At the age of thirty-six, I look back to 2019 and after a particularly busy summer of traveling, I consider the potential alternate realities of the life I will never live. My oldest, and currently, only living daughter, Skylar is my consummate travel companion; or rather, she was, back when people were still traveling further than the grocery store. Having just turned fifteen at the end of the summer, she was already well into her sophomore year of high school. She’s taken two summer school courses this year to advance her credits in an effort to finish her high school requirements and begin college early.
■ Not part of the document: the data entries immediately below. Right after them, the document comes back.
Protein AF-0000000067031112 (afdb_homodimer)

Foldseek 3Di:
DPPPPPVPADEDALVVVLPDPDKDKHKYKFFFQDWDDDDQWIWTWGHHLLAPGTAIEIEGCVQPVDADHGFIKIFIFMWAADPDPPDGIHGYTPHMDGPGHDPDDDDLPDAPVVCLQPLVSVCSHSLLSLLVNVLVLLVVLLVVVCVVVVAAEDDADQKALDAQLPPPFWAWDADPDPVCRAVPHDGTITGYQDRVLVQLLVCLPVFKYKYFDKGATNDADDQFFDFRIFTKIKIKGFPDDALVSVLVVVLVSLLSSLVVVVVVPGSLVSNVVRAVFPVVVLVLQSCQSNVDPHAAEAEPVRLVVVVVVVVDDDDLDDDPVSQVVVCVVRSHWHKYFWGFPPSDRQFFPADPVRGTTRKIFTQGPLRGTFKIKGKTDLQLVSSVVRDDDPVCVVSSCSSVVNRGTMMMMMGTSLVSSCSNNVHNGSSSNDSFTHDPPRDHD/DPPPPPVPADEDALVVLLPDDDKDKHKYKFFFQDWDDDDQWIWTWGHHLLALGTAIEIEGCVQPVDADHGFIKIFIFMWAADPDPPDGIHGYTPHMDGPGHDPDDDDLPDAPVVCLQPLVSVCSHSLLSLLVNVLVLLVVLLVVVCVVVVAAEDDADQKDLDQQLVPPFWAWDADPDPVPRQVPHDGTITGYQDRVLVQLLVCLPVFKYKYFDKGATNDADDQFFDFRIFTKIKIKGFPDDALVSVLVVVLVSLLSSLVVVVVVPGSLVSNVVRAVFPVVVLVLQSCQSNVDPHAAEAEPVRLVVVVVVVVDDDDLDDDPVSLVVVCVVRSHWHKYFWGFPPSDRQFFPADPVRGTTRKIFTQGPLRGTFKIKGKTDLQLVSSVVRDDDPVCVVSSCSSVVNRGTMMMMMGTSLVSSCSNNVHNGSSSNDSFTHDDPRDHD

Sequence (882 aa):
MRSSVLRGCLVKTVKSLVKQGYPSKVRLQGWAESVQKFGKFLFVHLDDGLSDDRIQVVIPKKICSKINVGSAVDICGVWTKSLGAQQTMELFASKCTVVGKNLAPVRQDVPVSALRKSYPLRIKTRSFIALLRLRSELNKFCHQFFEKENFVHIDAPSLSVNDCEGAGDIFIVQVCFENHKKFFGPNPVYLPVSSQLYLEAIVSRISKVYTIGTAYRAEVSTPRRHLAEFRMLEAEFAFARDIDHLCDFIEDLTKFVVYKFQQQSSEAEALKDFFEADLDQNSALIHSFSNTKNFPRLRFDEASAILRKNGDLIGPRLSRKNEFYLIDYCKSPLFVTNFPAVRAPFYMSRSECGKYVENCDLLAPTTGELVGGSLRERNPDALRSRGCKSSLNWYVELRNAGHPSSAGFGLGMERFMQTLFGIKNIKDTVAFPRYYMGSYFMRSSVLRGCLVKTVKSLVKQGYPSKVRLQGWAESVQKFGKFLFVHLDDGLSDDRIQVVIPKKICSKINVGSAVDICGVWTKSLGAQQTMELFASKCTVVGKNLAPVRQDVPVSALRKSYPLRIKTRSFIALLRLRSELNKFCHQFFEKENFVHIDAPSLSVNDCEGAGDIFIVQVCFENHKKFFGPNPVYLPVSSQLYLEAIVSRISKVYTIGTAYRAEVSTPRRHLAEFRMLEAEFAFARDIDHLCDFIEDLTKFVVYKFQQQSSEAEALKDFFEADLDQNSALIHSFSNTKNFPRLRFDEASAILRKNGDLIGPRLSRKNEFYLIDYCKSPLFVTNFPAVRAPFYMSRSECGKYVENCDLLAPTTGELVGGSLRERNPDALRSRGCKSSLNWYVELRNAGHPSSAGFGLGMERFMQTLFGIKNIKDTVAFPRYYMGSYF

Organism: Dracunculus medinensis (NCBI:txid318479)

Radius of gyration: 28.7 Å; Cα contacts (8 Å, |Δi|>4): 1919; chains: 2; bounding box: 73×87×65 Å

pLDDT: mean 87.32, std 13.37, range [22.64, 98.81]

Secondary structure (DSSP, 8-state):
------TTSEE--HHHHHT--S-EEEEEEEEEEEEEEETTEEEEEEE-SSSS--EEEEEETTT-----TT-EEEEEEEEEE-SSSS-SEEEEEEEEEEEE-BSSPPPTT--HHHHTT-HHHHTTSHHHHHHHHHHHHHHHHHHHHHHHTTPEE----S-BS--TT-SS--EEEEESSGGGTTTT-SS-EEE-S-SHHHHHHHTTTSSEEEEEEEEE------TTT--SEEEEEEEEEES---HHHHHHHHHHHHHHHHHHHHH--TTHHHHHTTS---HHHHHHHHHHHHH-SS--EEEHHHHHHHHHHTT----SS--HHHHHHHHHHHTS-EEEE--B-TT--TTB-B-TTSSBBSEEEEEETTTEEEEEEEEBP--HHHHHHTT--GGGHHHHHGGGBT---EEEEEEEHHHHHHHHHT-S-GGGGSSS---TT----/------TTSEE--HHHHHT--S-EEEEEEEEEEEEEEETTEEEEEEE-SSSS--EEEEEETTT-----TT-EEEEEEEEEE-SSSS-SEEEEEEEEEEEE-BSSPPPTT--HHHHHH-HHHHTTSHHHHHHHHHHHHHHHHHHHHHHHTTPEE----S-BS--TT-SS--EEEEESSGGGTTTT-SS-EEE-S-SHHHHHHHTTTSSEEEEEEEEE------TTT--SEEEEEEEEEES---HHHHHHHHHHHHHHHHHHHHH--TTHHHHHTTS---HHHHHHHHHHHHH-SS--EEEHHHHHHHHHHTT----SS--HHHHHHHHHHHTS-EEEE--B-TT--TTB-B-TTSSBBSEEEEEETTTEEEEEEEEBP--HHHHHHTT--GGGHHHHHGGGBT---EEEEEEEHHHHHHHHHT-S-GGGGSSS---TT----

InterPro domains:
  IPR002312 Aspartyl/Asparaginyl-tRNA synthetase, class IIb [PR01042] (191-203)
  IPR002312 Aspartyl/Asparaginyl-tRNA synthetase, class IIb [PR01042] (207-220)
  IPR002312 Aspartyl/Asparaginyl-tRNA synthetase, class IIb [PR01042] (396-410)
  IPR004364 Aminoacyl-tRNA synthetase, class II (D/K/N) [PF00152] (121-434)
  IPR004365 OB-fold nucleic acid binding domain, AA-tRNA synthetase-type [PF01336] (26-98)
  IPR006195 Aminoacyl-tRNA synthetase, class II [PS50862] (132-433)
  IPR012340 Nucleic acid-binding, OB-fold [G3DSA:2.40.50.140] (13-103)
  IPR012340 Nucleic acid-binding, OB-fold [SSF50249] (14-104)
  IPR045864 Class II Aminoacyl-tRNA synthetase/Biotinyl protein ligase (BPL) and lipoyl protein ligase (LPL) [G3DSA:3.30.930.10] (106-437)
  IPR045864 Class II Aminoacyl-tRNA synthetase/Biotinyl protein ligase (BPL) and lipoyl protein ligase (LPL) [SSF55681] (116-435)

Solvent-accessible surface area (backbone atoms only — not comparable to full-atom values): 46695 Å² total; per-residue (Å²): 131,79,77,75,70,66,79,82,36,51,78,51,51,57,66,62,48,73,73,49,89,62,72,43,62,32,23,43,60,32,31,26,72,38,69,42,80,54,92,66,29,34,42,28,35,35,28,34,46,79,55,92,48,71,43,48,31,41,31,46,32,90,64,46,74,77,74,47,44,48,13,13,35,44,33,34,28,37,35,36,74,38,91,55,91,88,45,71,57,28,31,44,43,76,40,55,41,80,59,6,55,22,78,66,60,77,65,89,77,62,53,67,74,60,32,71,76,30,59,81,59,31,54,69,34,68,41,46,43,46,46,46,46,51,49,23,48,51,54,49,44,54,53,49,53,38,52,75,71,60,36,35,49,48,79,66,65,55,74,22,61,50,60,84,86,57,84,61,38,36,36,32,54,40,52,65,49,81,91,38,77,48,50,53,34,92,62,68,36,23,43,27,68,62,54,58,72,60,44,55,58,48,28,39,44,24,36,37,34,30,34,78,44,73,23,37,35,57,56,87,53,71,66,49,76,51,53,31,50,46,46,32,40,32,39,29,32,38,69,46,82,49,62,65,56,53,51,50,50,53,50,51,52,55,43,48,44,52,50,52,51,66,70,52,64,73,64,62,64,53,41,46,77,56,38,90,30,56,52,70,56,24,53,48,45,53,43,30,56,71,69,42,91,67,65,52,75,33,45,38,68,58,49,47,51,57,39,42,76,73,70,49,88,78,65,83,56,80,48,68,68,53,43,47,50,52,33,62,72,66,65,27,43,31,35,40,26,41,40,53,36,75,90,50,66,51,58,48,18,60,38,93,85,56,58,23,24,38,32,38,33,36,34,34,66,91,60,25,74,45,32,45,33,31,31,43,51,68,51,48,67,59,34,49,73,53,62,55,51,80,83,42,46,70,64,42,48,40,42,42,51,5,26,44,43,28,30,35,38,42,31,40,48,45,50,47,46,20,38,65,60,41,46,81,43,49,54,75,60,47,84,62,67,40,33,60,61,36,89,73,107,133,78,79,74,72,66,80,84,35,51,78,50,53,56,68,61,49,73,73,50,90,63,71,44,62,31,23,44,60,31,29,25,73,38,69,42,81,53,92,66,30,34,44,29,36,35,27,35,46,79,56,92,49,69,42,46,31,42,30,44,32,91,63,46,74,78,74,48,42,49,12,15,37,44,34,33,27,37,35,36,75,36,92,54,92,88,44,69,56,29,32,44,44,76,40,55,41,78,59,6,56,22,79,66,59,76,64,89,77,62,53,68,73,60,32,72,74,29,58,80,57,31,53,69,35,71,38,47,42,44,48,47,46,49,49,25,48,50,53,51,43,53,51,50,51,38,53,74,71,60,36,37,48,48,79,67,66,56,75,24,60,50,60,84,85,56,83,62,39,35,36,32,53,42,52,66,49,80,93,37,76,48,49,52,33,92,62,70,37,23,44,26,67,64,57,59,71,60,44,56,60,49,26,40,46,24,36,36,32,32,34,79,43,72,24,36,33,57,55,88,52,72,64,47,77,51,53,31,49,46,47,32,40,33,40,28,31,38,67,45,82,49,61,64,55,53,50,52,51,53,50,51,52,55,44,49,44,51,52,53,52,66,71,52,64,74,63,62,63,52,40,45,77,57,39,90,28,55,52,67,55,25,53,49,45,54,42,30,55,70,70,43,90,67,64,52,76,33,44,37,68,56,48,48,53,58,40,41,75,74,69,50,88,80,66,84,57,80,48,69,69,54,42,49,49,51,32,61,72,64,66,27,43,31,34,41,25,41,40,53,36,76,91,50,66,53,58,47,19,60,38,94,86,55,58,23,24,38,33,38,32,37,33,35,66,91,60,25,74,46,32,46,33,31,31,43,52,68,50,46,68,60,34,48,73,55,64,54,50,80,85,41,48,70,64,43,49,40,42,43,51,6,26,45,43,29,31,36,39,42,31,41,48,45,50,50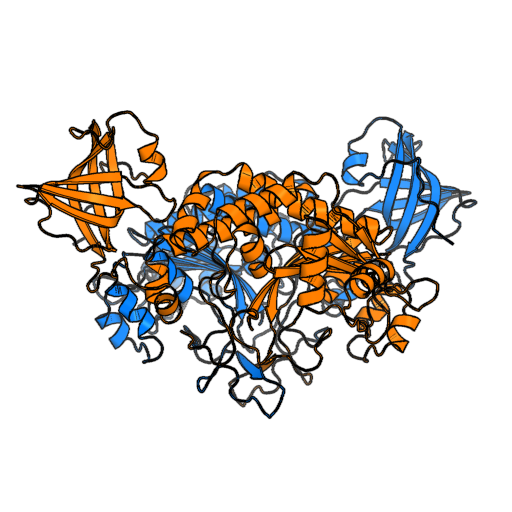,48,20,37,65,60,42,47,80,45,49,55,75,60,49,83,62,67,41,32,58,60,36,89,71,107

Nearest PDB structures (foldseek):
  1x54-assembly1_A  TM=8.658E-01  e=9.809E-37  Pyrococcus horikoshii
  8tc8-assembly2_B  TM=8.373E-01  e=1.332E-35  Homo sapiens
  8tc8-assembly1_A  TM=8.592E-01  e=1.085E-34  Homo sapiens
  2xgt-assembly1_A  TM=8.350E-01  e=3.117E-35  Brugia malayi
  3m4q-assembly1_B  TM=8.288E-01  e=3.299E-35  Entamoeba histolytica

Structure (mmCIF, N/CA/C/O backbone):
data_AF-0000000067031112-model_v1
#
loop_
_entity.id
_entity.type
_entity.pdbx_description
1 polymer 'AA_TRNA_LIGASE_II domain-containing protein'
#
loop_
_atom_site.group_PDB
_atom_site.id
_atom_site.type_symbol
_atom_site.label_atom_id
_atom_site.label_alt_id
_atom_site.label_comp_id
_atom_site.label_asym_id
_atom_site.label_entity_id
_atom_site.label_seq_id
_atom_site.pdbx_PDB_ins_code
_atom_site.Cartn_x
_atom_site.Cartn_y
_atom_site.Cartn_z
_atom_site.occupancy
_atom_site.B_iso_or_equiv
_atom_site.auth_seq_id
_atom_site.auth_comp_id
_atom_site.auth_asym_id
_atom_site.auth_atom_id
_atom_site.pdbx_PDB_model_num
ATOM 1 N N . MET A 1 1 ? 7.91 -35.094 -19.062 1 23.17 1 MET A N 1
ATOM 2 C CA . MET A 1 1 ? 6.957 -34.844 -20.141 1 23.17 1 MET A CA 1
ATOM 3 C C . MET A 1 1 ? 6.551 -33.375 -20.188 1 23.17 1 MET A C 1
ATOM 5 O O . MET A 1 1 ? 6.004 -32.844 -19.219 1 23.17 1 MET A O 1
ATOM 9 N N . ARG A 1 2 ? 7.32 -32.531 -20.828 1 32.56 2 ARG A N 1
ATOM 10 C CA . ARG A 1 2 ? 7.188 -31.109 -21.188 1 32.56 2 ARG A CA 1
ATOM 11 C C . ARG A 1 2 ? 5.77 -30.797 -21.656 1 32.56 2 ARG A C 1
ATOM 13 O O . ARG A 1 2 ? 5.293 -31.359 -22.641 1 32.56 2 ARG A O 1
ATOM 20 N N . SER A 1 3 ? 4.898 -30.578 -20.781 1 34.53 3 SER A N 1
ATOM 21 C CA . SER A 1 3 ? 3.529 -30.375 -21.234 1 34.53 3 SER A CA 1
ATOM 22 C C . SER A 1 3 ? 3.492 -29.5 -22.484 1 34.53 3 SER A C 1
ATOM 24 O O . SER A 1 3 ? 4.227 -28.5 -22.562 1 34.53 3 SER A O 1
ATOM 26 N N . SER A 1 4 ? 3.268 -30.016 -23.625 1 33.88 4 SER A N 1
ATOM 27 C CA . SER A 1 4 ? 3.029 -29.5 -24.969 1 33.88 4 SER A CA 1
ATOM 28 C C . SER A 1 4 ? 2.262 -28.188 -24.938 1 33.88 4 SER A C 1
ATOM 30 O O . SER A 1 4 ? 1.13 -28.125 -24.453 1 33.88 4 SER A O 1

She’s used to traveling, and she loves it.

As a native Washingtonian, when we temporarily moved to Texas when Skylar was just one year old, we traveled back to Washington on an average of once every two months over the next two years. From that time to the near-present, she’s been on planes several times a year ever since. I love seeing her mind cracked open, the new experiences she’s a part of because of it and the way it’s helped shaped her views and expand her horizons with each new location we visit. Watching her grow, mature, and flourish simply takes my breath away.

What would you possibly want to trade for these opportunities?

When Skylar was only seven years old her younger sister, our youngest daughter, and only other child, Miss Elliott passed away from a fatal recessive genetic condition known as Tay-Sachs disease. Unbeknownst to us, she was born terminally ill. We found this out when she was ten months old, and a relentless regression of her abilities — a progression of the disease itself — was already well underway.

In her three short years, Miss Elliott would go from curious, bouncing baby, to eventually needing highly specialized twenty-four-hour care as she slowly slipped away from us. By the time Tay-Sachs disease would rob her of her life, it would have already completely stolen her eyesight, mental cognition, and the ability to verbalize, replacing them with paralysis, seizures, and difficulty swallowing instead.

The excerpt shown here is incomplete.